Kinetic analysis of chenodeoxycholate inhibition of C. difficile spore germination. Germination rates were calculated from the linear segment of optical density changes over time. (A) Lineweaver-Burk plots of C. difficile spore germination at various concentrations of taurocholate (4, 6, 8, and 12 mM) and 0.2 (•), 0.4 (○), 0.5 (▪), 0.6 (□), and 0.8 mM (⧫) chenodeoxycholate concentrations. (B) Squared Lineweaver-Burk plots of C. difficile spore germination at various concentrations of taurocholate (4, 6, 8, and 12 mM) and 0.2 (•), 0.4 (○), 0.5 (▪), 0.6 (□), and 0.8 mM (⧫) chenodeoxycholate concentrations. (C) Dixon plot of C. difficile spore germination at various concentrations of chenodeoxycholate (0.2, 0.4, 0.5, 0.6, and 0.8 mM) and 4 (•), 6 (○), 8 (▪), and 12 (□) mM taurocholate. (D).
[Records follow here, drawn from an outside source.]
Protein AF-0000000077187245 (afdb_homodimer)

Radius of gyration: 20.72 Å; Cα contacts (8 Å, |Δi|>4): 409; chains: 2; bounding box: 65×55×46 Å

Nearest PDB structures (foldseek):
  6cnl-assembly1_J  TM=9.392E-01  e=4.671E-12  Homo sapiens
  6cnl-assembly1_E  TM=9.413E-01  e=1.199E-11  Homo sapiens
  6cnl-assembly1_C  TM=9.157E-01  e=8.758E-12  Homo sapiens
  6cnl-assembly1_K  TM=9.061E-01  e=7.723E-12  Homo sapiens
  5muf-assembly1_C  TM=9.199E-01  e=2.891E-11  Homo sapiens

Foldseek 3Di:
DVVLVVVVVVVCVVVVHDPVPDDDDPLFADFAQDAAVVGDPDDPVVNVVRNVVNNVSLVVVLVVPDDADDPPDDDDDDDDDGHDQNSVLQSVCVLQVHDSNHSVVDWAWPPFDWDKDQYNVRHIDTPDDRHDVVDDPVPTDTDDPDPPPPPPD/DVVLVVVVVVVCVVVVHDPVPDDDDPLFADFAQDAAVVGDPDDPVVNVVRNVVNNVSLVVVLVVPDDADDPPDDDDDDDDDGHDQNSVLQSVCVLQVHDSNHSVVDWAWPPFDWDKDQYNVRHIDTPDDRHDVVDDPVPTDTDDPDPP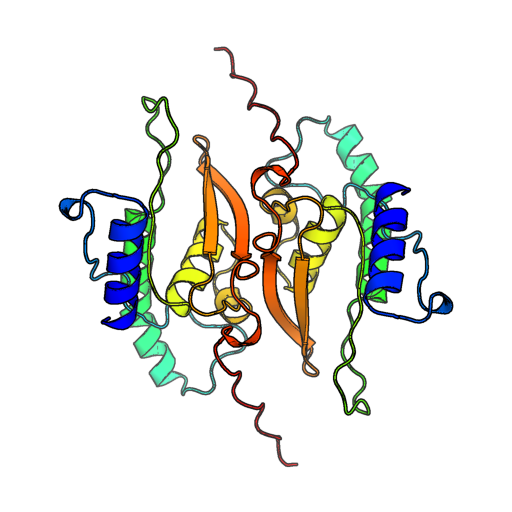PPPPD

Structure (mmCIF, N/CA/C/O backbone):
data_AF-0000000077187245-model_v1
#
loop_
_entity.id
_entity.type
_entity.pdbx_description
1 polymer 'Serine/threonine-protein phosphatase PGAM5, mitochondrial'
#
loop_
_atom_site.group_PDB
_atom_site.id
_atom_site.type_symbol
_atom_site.label_atom_id
_atom_site.label_alt_id
_atom_site.label_comp_id
_atom_site.label_asym_id
_atom_site.label_entity_id
_atom_site.label_seq_id
_atom_site.pdbx_PDB_ins_code
_atom_site.Cartn_x
_atom_site.Cartn_y
_atom_site.Cartn_z
_atom_site.occupancy
_atom_site.B_iso_or_equiv
_atom_site.auth_seq_id
_atom_site.auth_comp_id
_atom_site.auth_asym_id
_atom_site.auth_atom_id
_atom_site.pdbx_PDB_model_num
ATOM 1 N N . MET A 1 1 ? -11.445 -19.516 -12.328 1 74.19 1 MET A N 1
ATOM 2 C CA . MET A 1 1 ? -11.719 -18.109 -12.133 1 74.19 1 MET A CA 1
ATOM 3 C C . MET A 1 1 ? -11.727 -17.359 -13.461 1 74.19 1 MET A C 1
ATOM 5 O O . MET A 1 1 ? -10.695 -16.844 -13.898 1 74.19 1 MET A O 1
ATOM 9 N N . PRO A 1 2 ? -12.773 -17.312 -14.062 1 82.62 2 PRO A N 1
ATOM 10 C CA . PRO A 1 2 ? -12.844 -16.891 -15.461 1 82.62 2 PRO A CA 1
ATOM 11 C C . PRO A 1 2 ? -12.359 -15.453 -15.664 1 82.62 2 PRO A C 1
ATOM 13 O O . PRO A 1 2 ? -11.641 -15.18 -16.625 1 82.62 2 PRO A O 1
ATOM 16 N N . ARG A 1 3 ? -12.695 -14.578 -14.797 1 86.62 3 ARG A N 1
ATOM 17 C CA . ARG A 1 3 ? -12.305 -13.18 -14.984 1 86.62 3 ARG A CA 1
ATOM 18 C C . ARG A 1 3 ? -10.797 -13.016 -14.898 1 86.62 3 ARG A C 1
ATOM 20 O O . ARG A 1 3 ? -10.195 -12.289 -15.688 1 86.62 3 ARG A O 1
ATOM 27 N N . ALA A 1 4 ? -10.133 -13.672 -13.93 1 89.44 4 ALA A N 1
ATOM 28 C CA . ALA A 1 4 ? -8.688 -13.586 -13.781 1 89.44 4 ALA A CA 1
ATOM 29 C C . ALA A 1 4 ? -7.977 -14.188 -14.992 1 89.44 4 ALA A C 1
ATOM 31 O O . ALA A 1 4 ? -6.965 -13.656 -15.453 1 89.44 4 ALA A O 1
ATOM 32 N N . GLU A 1 5 ? -8.555 -15.258 -15.445 1 90.75 5 GLU A N 1
ATOM 33 C CA . GLU A 1 5 ? -7.965 -15.906 -16.609 1 90.75 5 GLU A CA 1
ATOM 34 C C . GLU A 1 5 ? -8.07 -15.016 -17.859 1 90.75 5 GLU A C 1
ATOM 36 O O . GLU A 1 5 ? -7.113 -14.898 -18.625 1 90.75 5 GLU A O 1
ATOM 41 N N . GLU A 1 6 ? -9.195 -14.461 -18.031 1 92.69 6 GLU A N 1
ATOM 42 C CA . GLU A 1 6 ? -9.383 -13.547 -19.156 1 92.69 6 GLU A CA 1
ATOM 43 C C . GLU A 1 6 ? -8.414 -12.375 -19.094 1 92.69 6 GLU A C 1
ATOM 45 O O . GLU A 1 6 ? -7.793 -12.016 -20.094 1 92.69 6 GLU A O 1
ATOM 50 N N . THR A 1 7 ? -8.273 -11.805 -17.906 1 93.69 7 THR A N 1
ATOM 51 C CA . THR A 1 7 ? -7.34 -10.703 -17.703 1 93.69 7 THR A CA 1
ATOM 52 C C . THR A 1 7 ? -5.91 -11.148 -18.016 1 93.69 7 THR A C 1
ATOM 54 O O . THR A 1 7 ? -5.172 -10.43 -18.688 1 93.69 7 THR A O 1
ATOM 57 N N . ALA A 1 8 ? -5.555 -12.312 -17.547 1 94.12 8 ALA A N 1
ATOM 58 C CA . ALA A 1 8 ? -4.207 -12.828 -17.766 1 94.12 8 ALA A CA 1
ATOM 59 C C . ALA A 1 8 ? -3.928 -13.016 -19.25 1 94.12 8 ALA A C 1
ATOM 61 O O . ALA A 1 8 ? -2.844 -12.672 -19.734 1 94.12 8 ALA A O 1
ATOM 62 N N . MET A 1 9 ? -4.914 -13.477 -19.938 1 93.88 9 MET A N 1
ATOM 63 C CA . MET A 1 9 ? -4.75 -13.711 -21.375 1 93.88 9 MET A CA 1
ATOM 64 C C . MET A 1 9 ? -4.531 -12.398 -22.109 1 93.88 9 MET A C 1
ATOM 66 O O . MET A 1 9 ? -3.699 -12.32 -23.016 1 93.88 9 MET A O 1
ATOM 70 N N . ILE A 1 10 ? -5.25 -11.391 -21.75 1 95.19 10 ILE A N 1
ATOM 71 C CA . ILE A 1 10 ? -5.098 -10.07 -22.359 1 95.19 10 ILE A CA 1
ATOM 72 C C . ILE A 1 10 ? -3.691 -9.539 -22.094 1 95.19 10 ILE A C 1
ATOM 74 O O . ILE A 1 10 ? -3.037 -9.008 -23 1 95.19 10 ILE A O 1
ATOM 78 N N . ILE A 1 11 ? -3.215 -9.711 -20.875 1 95.06 11 ILE A N 1
ATOM 79 C CA . ILE A 1 11 ? -1.89 -9.234 -20.484 1 95.06 11 ILE A CA 1
ATOM 80 C C . ILE A 1 11 ? -0.824 -9.953 -21.312 1 95.06 11 ILE A C 1
ATOM 82 O O . ILE A 1 11 ? 0.082 -9.32 -21.844 1 95.06 11 ILE A O 1
ATOM 86 N N . VAL A 1 12 ? -0.923 -11.25 -21.391 1 95.25 12 VAL A N 1
ATOM 87 C CA . VAL A 1 12 ? 0.029 -12.055 -22.141 1 95.25 12 VAL A CA 1
ATOM 88 C C . VAL A 1 12 ? 0.098 -11.562 -23.594 1 95.25 12 VAL A C 1
ATOM 90 O O . VAL A 1 12 ? 1.188 -11.414 -24.156 1 95.25 12 VAL A O 1
ATOM 93 N N . LYS A 1 13 ? -1.009 -11.297 -24.141 1 95.44 13 LYS A N 1
ATOM 94 C CA . LYS A 1 13 ? -1.093 -10.82 -25.531 1 95.44 13 LYS A CA 1
ATOM 95 C C . LYS A 1 13 ? -0.467 -9.438 -25.672 1 95.44 13 LYS A C 1
ATOM 97 O O . LYS A 1 13 ? 0.342 -9.203 -26.562 1 95.44 13 LYS A O 1
ATOM 102 N N . GLN A 1 14 ? -0.81 -8.531 -24.75 1 95.31 14 GLN A N 1
ATOM 103 C CA . GLN A 1 14 ? -0.354 -7.152 -24.844 1 95.31 14 GLN A CA 1
ATOM 104 C C . GLN A 1 14 ? 1.153 -7.051 -24.641 1 95.31 14 GLN A C 1
ATOM 106 O O . GLN A 1 14 ? 1.816 -6.199 -25.234 1 95.31 14 GLN A O 1
ATOM 111 N N . LEU A 1 15 ? 1.683 -7.914 -23.844 1 94.44 15 LEU A N 1
ATOM 112 C CA . LEU A 1 15 ? 3.105 -7.875 -23.531 1 94.44 15 LEU A CA 1
ATOM 113 C C . LEU A 1 15 ? 3.895 -8.797 -24.453 1 94.44 15 LEU A C 1
ATOM 115 O O . LEU A 1 15 ? 5.113 -8.914 -24.328 1 94.44 15 LEU A O 1
ATOM 119 N N . ASN A 1 16 ? 3.193 -9.352 -25.297 1 95.5 16 ASN A N 1
ATOM 120 C CA . ASN A 1 16 ? 3.793 -10.289 -26.234 1 95.5 16 ASN A CA 1
ATOM 121 C C . ASN A 1 16 ? 4.602 -11.367 -25.516 1 95.5 16 ASN A C 1
ATOM 123 O O . ASN A 1 16 ? 5.754 -11.625 -25.875 1 95.5 16 ASN A O 1
ATOM 127 N N . LEU A 1 17 ? 4.031 -11.898 -24.516 1 94.06 17 LEU A N 1
ATOM 128 C CA . LEU A 1 17 ? 4.641 -13 -23.766 1 94.06 17 LEU A CA 1
ATOM 129 C C . LEU A 1 17 ? 4.258 -14.344 -24.391 1 94.06 17 LEU A C 1
ATOM 131 O O . LEU A 1 17 ? 3.219 -14.453 -25.047 1 94.06 17 LEU A O 1
ATOM 135 N N . ASP A 1 18 ? 5.109 -15.242 -24.188 1 93.44 18 ASP A N 1
ATOM 136 C CA . ASP A 1 18 ? 4.816 -16.609 -24.609 1 93.44 18 ASP A CA 1
ATOM 137 C C . ASP A 1 18 ? 3.619 -17.172 -23.844 1 93.44 18 ASP A C 1
ATOM 139 O O . ASP A 1 18 ? 3.668 -17.312 -22.609 1 93.44 18 ASP A O 1
ATOM 143 N N . PRO A 1 19 ? 2.588 -17.5 -24.531 1 91.31 19 PRO A N 1
ATOM 144 C CA . PRO A 1 19 ? 1.394 -18.016 -23.859 1 91.31 19 PRO A CA 1
ATOM 145 C C . PRO A 1 19 ? 1.676 -19.281 -23.047 1 91.31 19 PRO A C 1
ATOM 147 O O . PRO A 1 19 ? 0.957 -19.578 -22.078 1 91.31 19 PRO A O 1
ATOM 150 N N . LEU A 1 20 ? 2.656 -20.016 -23.422 1 91.12 20 LEU A N 1
ATOM 151 C CA . LEU A 1 20 ? 3.004 -21.234 -22.719 1 91.12 20 LEU A CA 1
ATOM 152 C C . LEU A 1 20 ? 3.529 -20.938 -21.312 1 91.12 20 LEU A C 1
ATOM 154 O O . LEU A 1 20 ? 3.578 -21.828 -20.453 1 91.12 20 LEU A O 1
ATOM 158 N N . LYS A 1 21 ? 3.854 -19.75 -21.094 1 89.75 21 LYS A N 1
ATOM 159 C CA . LYS A 1 21 ? 4.371 -19.344 -19.781 1 89.75 21 LYS A CA 1
ATOM 160 C C . LYS A 1 21 ? 3.234 -19.031 -18.828 1 89.75 21 LYS A C 1
ATOM 162 O O . LYS A 1 21 ? 3.453 -18.906 -17.609 1 89.75 21 LYS A O 1
ATOM 167 N N . MET A 1 22 ? 2.053 -18.891 -19.359 1 91.62 22 MET A N 1
ATOM 168 C CA . MET A 1 22 ? 0.894 -18.672 -18.5 1 91.62 22 MET A CA 1
ATOM 169 C C . MET A 1 22 ? 0.42 -19.984 -17.891 1 91.62 22 MET A C 1
ATOM 171 O O . MET A 1 22 ? 0.182 -20.953 -18.609 1 91.62 22 MET A O 1
ATOM 175 N N . LYS A 1 23 ? 0.323 -20.031 -16.609 1 92.38 23 LYS A N 1
ATOM 176 C CA . LYS A 1 23 ? -0.135 -21.219 -15.898 1 92.38 23 LYS A CA 1
ATOM 177 C C . LYS A 1 23 ? -1.281 -20.891 -14.945 1 92.38 23 LYS A C 1
ATOM 179 O O . LYS A 1 23 ? -1.271 -19.844 -14.297 1 92.38 23 LYS A O 1
ATOM 184 N N . ARG A 1 24 ? -2.191 -21.781 -14.938 1 92.5 24 ARG A N 1
ATOM 185 C CA . ARG A 1 24 ? -3.246 -21.703 -13.93 1 92.5 24 ARG A CA 1
ATOM 186 C C . ARG A 1 24 ? -2.795 -22.344 -12.617 1 92.5 24 ARG A C 1
ATOM 188 O O . ARG A 1 24 ? -2.232 -23.438 -12.609 1 92.5 24 ARG A O 1
ATOM 195 N N . CYS A 1 25 ? -3.047 -21.625 -11.578 1 94.31 25 CYS A N 1
ATOM 196 C CA . CYS A 1 25 ? -2.633 -22.141 -10.273 1 94.31 25 CYS A CA 1
ATOM 197 C C . CYS A 1 25 ? -3.842 -22.422 -9.391 1 94.31 25 CYS A C 1
ATOM 199 O O . CYS A 1 25 ? -4.629 -21.516 -9.102 1 94.31 25 CYS A O 1
ATOM 201 N N . THR A 1 26 ? -3.932 -23.594 -8.875 1 94.25 26 THR A N 1
ATOM 202 C CA . THR A 1 26 ? -5.074 -24.016 -8.078 1 94.25 26 THR A CA 1
ATOM 203 C C . THR A 1 26 ? -4.965 -23.469 -6.652 1 94.25 26 THR A C 1
ATOM 205 O O . THR A 1 26 ? -5.918 -23.562 -5.875 1 94.25 26 THR A O 1
ATOM 208 N N . LEU A 1 27 ? -3.875 -22.922 -6.32 1 96.06 27 LEU A N 1
ATOM 209 C CA . LEU A 1 27 ? -3.674 -22.406 -4.969 1 96.06 27 LEU A CA 1
ATOM 210 C C . LEU A 1 27 ? -4.203 -20.984 -4.855 1 96.06 27 LEU A C 1
ATOM 212 O O . LEU A 1 27 ? -4.395 -20.469 -3.746 1 96.06 27 LEU A O 1
ATOM 216 N N . LEU A 1 28 ? -4.516 -20.312 -5.949 1 95.5 28 LEU A N 1
ATOM 217 C CA . LEU A 1 28 ? -4.684 -18.859 -5.934 1 95.5 28 LEU A CA 1
ATOM 218 C C . LEU A 1 28 ? -6.152 -18.469 -6.066 1 95.5 28 LEU A C 1
ATOM 220 O O . LEU A 1 28 ? -6.5 -17.297 -6.023 1 95.5 28 LEU A O 1
ATOM 224 N N . PRO A 1 29 ? -7.02 -19.406 -6.215 1 93.44 29 PRO A N 1
ATOM 225 C CA . PRO A 1 29 ? -8.43 -19 -6.246 1 93.44 29 PRO A CA 1
ATOM 226 C C . PRO A 1 29 ? -8.844 -18.219 -5.004 1 93.44 29 PRO A C 1
ATOM 228 O O . PRO A 1 29 ? -8.25 -18.391 -3.936 1 93.44 29 PRO A O 1
ATOM 231 N N . GLU A 1 30 ? -9.883 -17.438 -5.215 1 92.44 30 GLU A N 1
ATOM 232 C CA . GLU A 1 30 ? -10.391 -16.578 -4.145 1 92.44 30 GLU A CA 1
ATOM 233 C C . GLU A 1 30 ? -10.742 -17.391 -2.908 1 92.44 30 GLU A C 1
ATOM 235 O O . GLU A 1 30 ? -11.188 -18.547 -3.021 1 92.44 30 GLU A O 1
ATOM 240 N N . GLY A 1 31 ? -10.477 -16.797 -1.79 1 93.19 31 GLY A N 1
ATOM 241 C CA . GLY A 1 31 ? -10.789 -17.422 -0.514 1 93.19 31 GLY A CA 1
ATOM 242 C C . GLY A 1 31 ? -10.555 -16.5 0.671 1 93.19 31 GLY A C 1
ATOM 243 O O . GLY A 1 31 ? -10.297 -15.305 0.498 1 93.19 31 GLY A O 1
ATOM 244 N N . THR A 1 32 ? -10.844 -17.031 1.84 1 93.81 32 THR A N 1
ATOM 245 C CA . THR A 1 32 ? -10.656 -16.328 3.1 1 93.81 32 THR A CA 1
ATOM 246 C C . THR A 1 32 ? -9.414 -16.828 3.824 1 93.81 32 THR A C 1
ATOM 248 O O . THR A 1 32 ? -9.477 -17.812 4.566 1 93.81 32 THR A O 1
ATOM 251 N N . PRO A 1 33 ? -8.391 -16.109 3.691 1 93.44 33 PRO A N 1
ATOM 252 C CA . PRO A 1 33 ? -7.094 -16.656 4.094 1 93.44 33 PRO A CA 1
ATOM 253 C C . PRO A 1 33 ? -6.895 -16.641 5.609 1 93.44 33 PRO A C 1
ATOM 255 O O . PRO A 1 33 ? -6.148 -17.469 6.141 1 93.44 33 PRO A O 1
ATOM 258 N N . TYR A 1 34 ? -7.508 -15.773 6.305 1 93.44 34 TYR A N 1
ATOM 259 C CA . TYR A 1 34 ? -7.191 -15.5 7.703 1 93.44 34 TYR A CA 1
ATOM 260 C C . TYR A 1 34 ? -8.305 -14.688 8.359 1 93.44 34 TYR A C 1
ATOM 262 O O . TYR A 1 34 ? -9.016 -13.938 7.691 1 93.44 34 TYR A O 1
ATOM 270 N N . PRO A 1 35 ? -8.438 -14.93 9.633 1 90.81 35 PRO A N 1
ATOM 271 C CA . PRO A 1 35 ? -9.398 -14.031 10.289 1 90.81 35 PRO A CA 1
ATOM 272 C C . PRO A 1 35 ? -9.031 -12.555 10.125 1 90.81 35 PRO A C 1
ATOM 274 O O . PRO A 1 35 ? -7.875 -12.18 10.305 1 90.81 35 PRO A O 1
ATOM 277 N N . GLY A 1 36 ? -10.102 -11.844 9.688 1 86.81 36 GLY A N 1
ATOM 278 C CA . GLY A 1 36 ? -9.883 -10.414 9.508 1 86.81 36 GLY A CA 1
ATOM 279 C C . GLY A 1 36 ? -10.172 -9.609 10.758 1 86.81 36 GLY A C 1
ATOM 280 O O . GLY A 1 36 ? -10.922 -10.047 11.625 1 86.81 36 GLY A O 1
ATOM 281 N N . ASP A 1 37 ? -9.539 -8.414 10.859 1 82.88 37 ASP A N 1
ATOM 282 C CA . ASP A 1 37 ? -9.836 -7.426 11.891 1 82.88 37 ASP A CA 1
ATOM 283 C C . ASP A 1 37 ? -10.18 -6.07 11.273 1 82.88 37 ASP A C 1
ATOM 285 O O . ASP A 1 37 ? -9.297 -5.383 10.75 1 82.88 37 ASP A O 1
ATOM 289 N N . PRO A 1 38 ? -11.539 -5.691 11.477 1 75.12 38 PRO A N 1
ATOM 290 C CA . PRO A 1 38 ? -12.602 -6.402 12.195 1 75.12 38 PRO A CA 1
ATOM 291 C C . PRO A 1 38 ? -13.117 -7.625 11.438 1 75.12 38 PRO A C 1
ATOM 293 O O . PRO A 1 38 ? -12.883 -7.746 10.227 1 75.12 38 PRO A O 1
ATOM 296 N N . PRO A 1 39 ? -13.836 -8.484 12.234 1 71.44 39 PRO A N 1
ATOM 297 C CA . PRO A 1 39 ? -14.328 -9.703 11.586 1 71.44 39 PRO A CA 1
ATOM 298 C C . PRO A 1 39 ? -15.477 -9.43 10.617 1 71.44 39 PRO A C 1
ATOM 300 O O . PRO A 1 39 ? -16.141 -8.398 10.719 1 71.44 39 PRO A O 1
ATOM 303 N N . SER A 1 40 ? -15.555 -10.383 9.703 1 74 40 SER A N 1
ATOM 304 C CA . SER A 1 40 ? -16.672 -10.344 8.766 1 74 40 SER A CA 1
ATOM 305 C C . SER A 1 40 ? -18 -10.602 9.484 1 74 40 SER A C 1
ATOM 307 O O . SER A 1 40 ? -18.016 -11.07 10.625 1 74 40 SER A O 1
ATOM 309 N N . LYS A 1 41 ? -18.984 -10.172 8.766 1 76.62 41 LYS A N 1
ATOM 310 C CA . LYS A 1 41 ? -20.328 -10.328 9.305 1 76.62 41 LYS A CA 1
ATOM 311 C C . LYS A 1 41 ? -20.75 -11.797 9.289 1 76.62 41 LYS A C 1
ATOM 313 O O . LYS A 1 41 ? -21.797 -12.148 9.852 1 76.62 41 LYS A O 1
ATOM 318 N N . ARG A 1 42 ? -19.953 -12.656 8.773 1 79.56 42 ARG A N 1
ATOM 319 C CA . ARG A 1 42 ? -20.25 -14.078 8.703 1 79.56 42 ARG A CA 1
ATOM 320 C C . ARG A 1 42 ? -20.172 -14.719 10.086 1 79.56 42 ARG A C 1
ATOM 322 O O . ARG A 1 42 ? -19.562 -14.164 11 1 79.56 42 ARG A O 1
ATOM 329 N N . SER A 1 43 ? -20.906 -15.789 10.18 1 86.5 43 SER A N 1
ATOM 330 C CA . SER A 1 43 ? -20.859 -16.5 11.453 1 86.5 43 SER A CA 1
ATOM 331 C C . SER A 1 43 ? -19.438 -16.984 11.766 1 86.5 43 SER A C 1
ATOM 333 O O . SER A 1 43 ? -18.672 -17.281 10.852 1 86.5 43 SER A O 1
ATOM 335 N N . ALA A 1 44 ? -19.25 -17.141 13.039 1 85.69 44 ALA A N 1
ATOM 336 C CA . ALA A 1 44 ? -17.922 -17.578 13.492 1 85.69 44 ALA A CA 1
ATOM 337 C C . ALA A 1 44 ? -17.578 -18.953 12.93 1 85.69 44 ALA A C 1
ATOM 339 O O . ALA A 1 44 ? -16.453 -19.188 12.5 1 85.69 44 ALA A O 1
ATOM 340 N N . ARG A 1 45 ? -18.547 -19.781 12.969 1 89.06 45 ARG A N 1
ATOM 341 C CA . ARG A 1 45 ? -18.328 -21.141 12.477 1 89.06 45 ARG A CA 1
ATOM 342 C C . ARG A 1 45 ? -18 -21.141 10.984 1 89.06 45 ARG A C 1
ATOM 344 O O . ARG A 1 45 ? -17.094 -21.844 10.547 1 89.06 45 ARG A O 1
ATOM 351 N N . SER A 1 46 ? -18.75 -20.438 10.242 1 90.12 46 SER A N 1
ATOM 352 C CA . SER A 1 46 ? -18.547 -20.344 8.805 1 90.12 46 SER A CA 1
ATOM 353 C C . SER A 1 46 ? -17.156 -19.781 8.484 1 90.12 46 SER A C 1
ATOM 355 O O . SER A 1 46 ? -16.469 -20.281 7.59 1 90.12 46 SER A O 1
ATOM 357 N N . LEU A 1 47 ? -16.844 -18.859 9.266 1 89.56 47 LEU A N 1
ATOM 358 C CA . LEU A 1 47 ? -15.539 -18.234 9.07 1 89.56 47 LEU A CA 1
ATOM 359 C C . LEU A 1 47 ? -14.414 -19.203 9.414 1 89.56 47 LEU A C 1
ATOM 361 O O . LEU A 1 47 ? -13.422 -19.281 8.688 1 89.56 47 LEU A O 1
ATOM 365 N N . ASP A 1 48 ? -14.594 -19.859 10.453 1 90.31 48 ASP A N 1
ATOM 366 C CA . ASP A 1 48 ? -13.578 -20.828 10.867 1 90.31 48 ASP A CA 1
ATOM 367 C C . ASP A 1 48 ? -13.359 -21.891 9.797 1 90.31 48 ASP A C 1
ATOM 369 O O . ASP A 1 48 ? -12.219 -22.25 9.508 1 90.31 48 ASP A O 1
ATOM 373 N N . LEU A 1 49 ? -14.414 -22.391 9.25 1 93 49 LEU A N 1
ATOM 374 C CA . LEU A 1 49 ? -14.32 -23.391 8.188 1 93 49 LEU A CA 1
ATOM 375 C C . LEU A 1 49 ? -13.625 -22.812 6.957 1 93 49 LEU A C 1
ATOM 377 O O . LEU A 1 49 ? -12.82 -23.5 6.32 1 93 49 LEU A O 1
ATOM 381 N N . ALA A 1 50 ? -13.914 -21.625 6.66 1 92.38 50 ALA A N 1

Replot of Dixon plot x intercepts versus taurocholate concentrations was fitted to a straight line and yielded a K_i of 1.3 mM² for chenodeoxycholate binding.

FIG. 5.

Proposed kinetic mechanism for C. difficile spore germination. Spores are represented by gray circles. Cooperative germination receptors are represented by white split circles. Solid arrows represent fast processes. Dashed arrows represent slow processes. K_m(T) is the apparent Michaelis-Menten constant for taurocholate binding, and a is the interaction factor between taurocholate binding sites. K_m(G) is the apparent Michaelis-Menten constant for glycine binding, and b is the interaction factor between glycine binding sites. Dormant spores (A) must first detect a taurocholate molecule to start the germination process (B). The cooperative behavior of taurocholate binding rapidly saturates other taurocholate binding sites (C). The resulting taurocholate-spore complex is then competent to bind glycine (D). Cooperative binding of glycine allows rapid saturation of glycine binding sites to form a taurocholate-spore-glycine complex (E) that is activated for germination.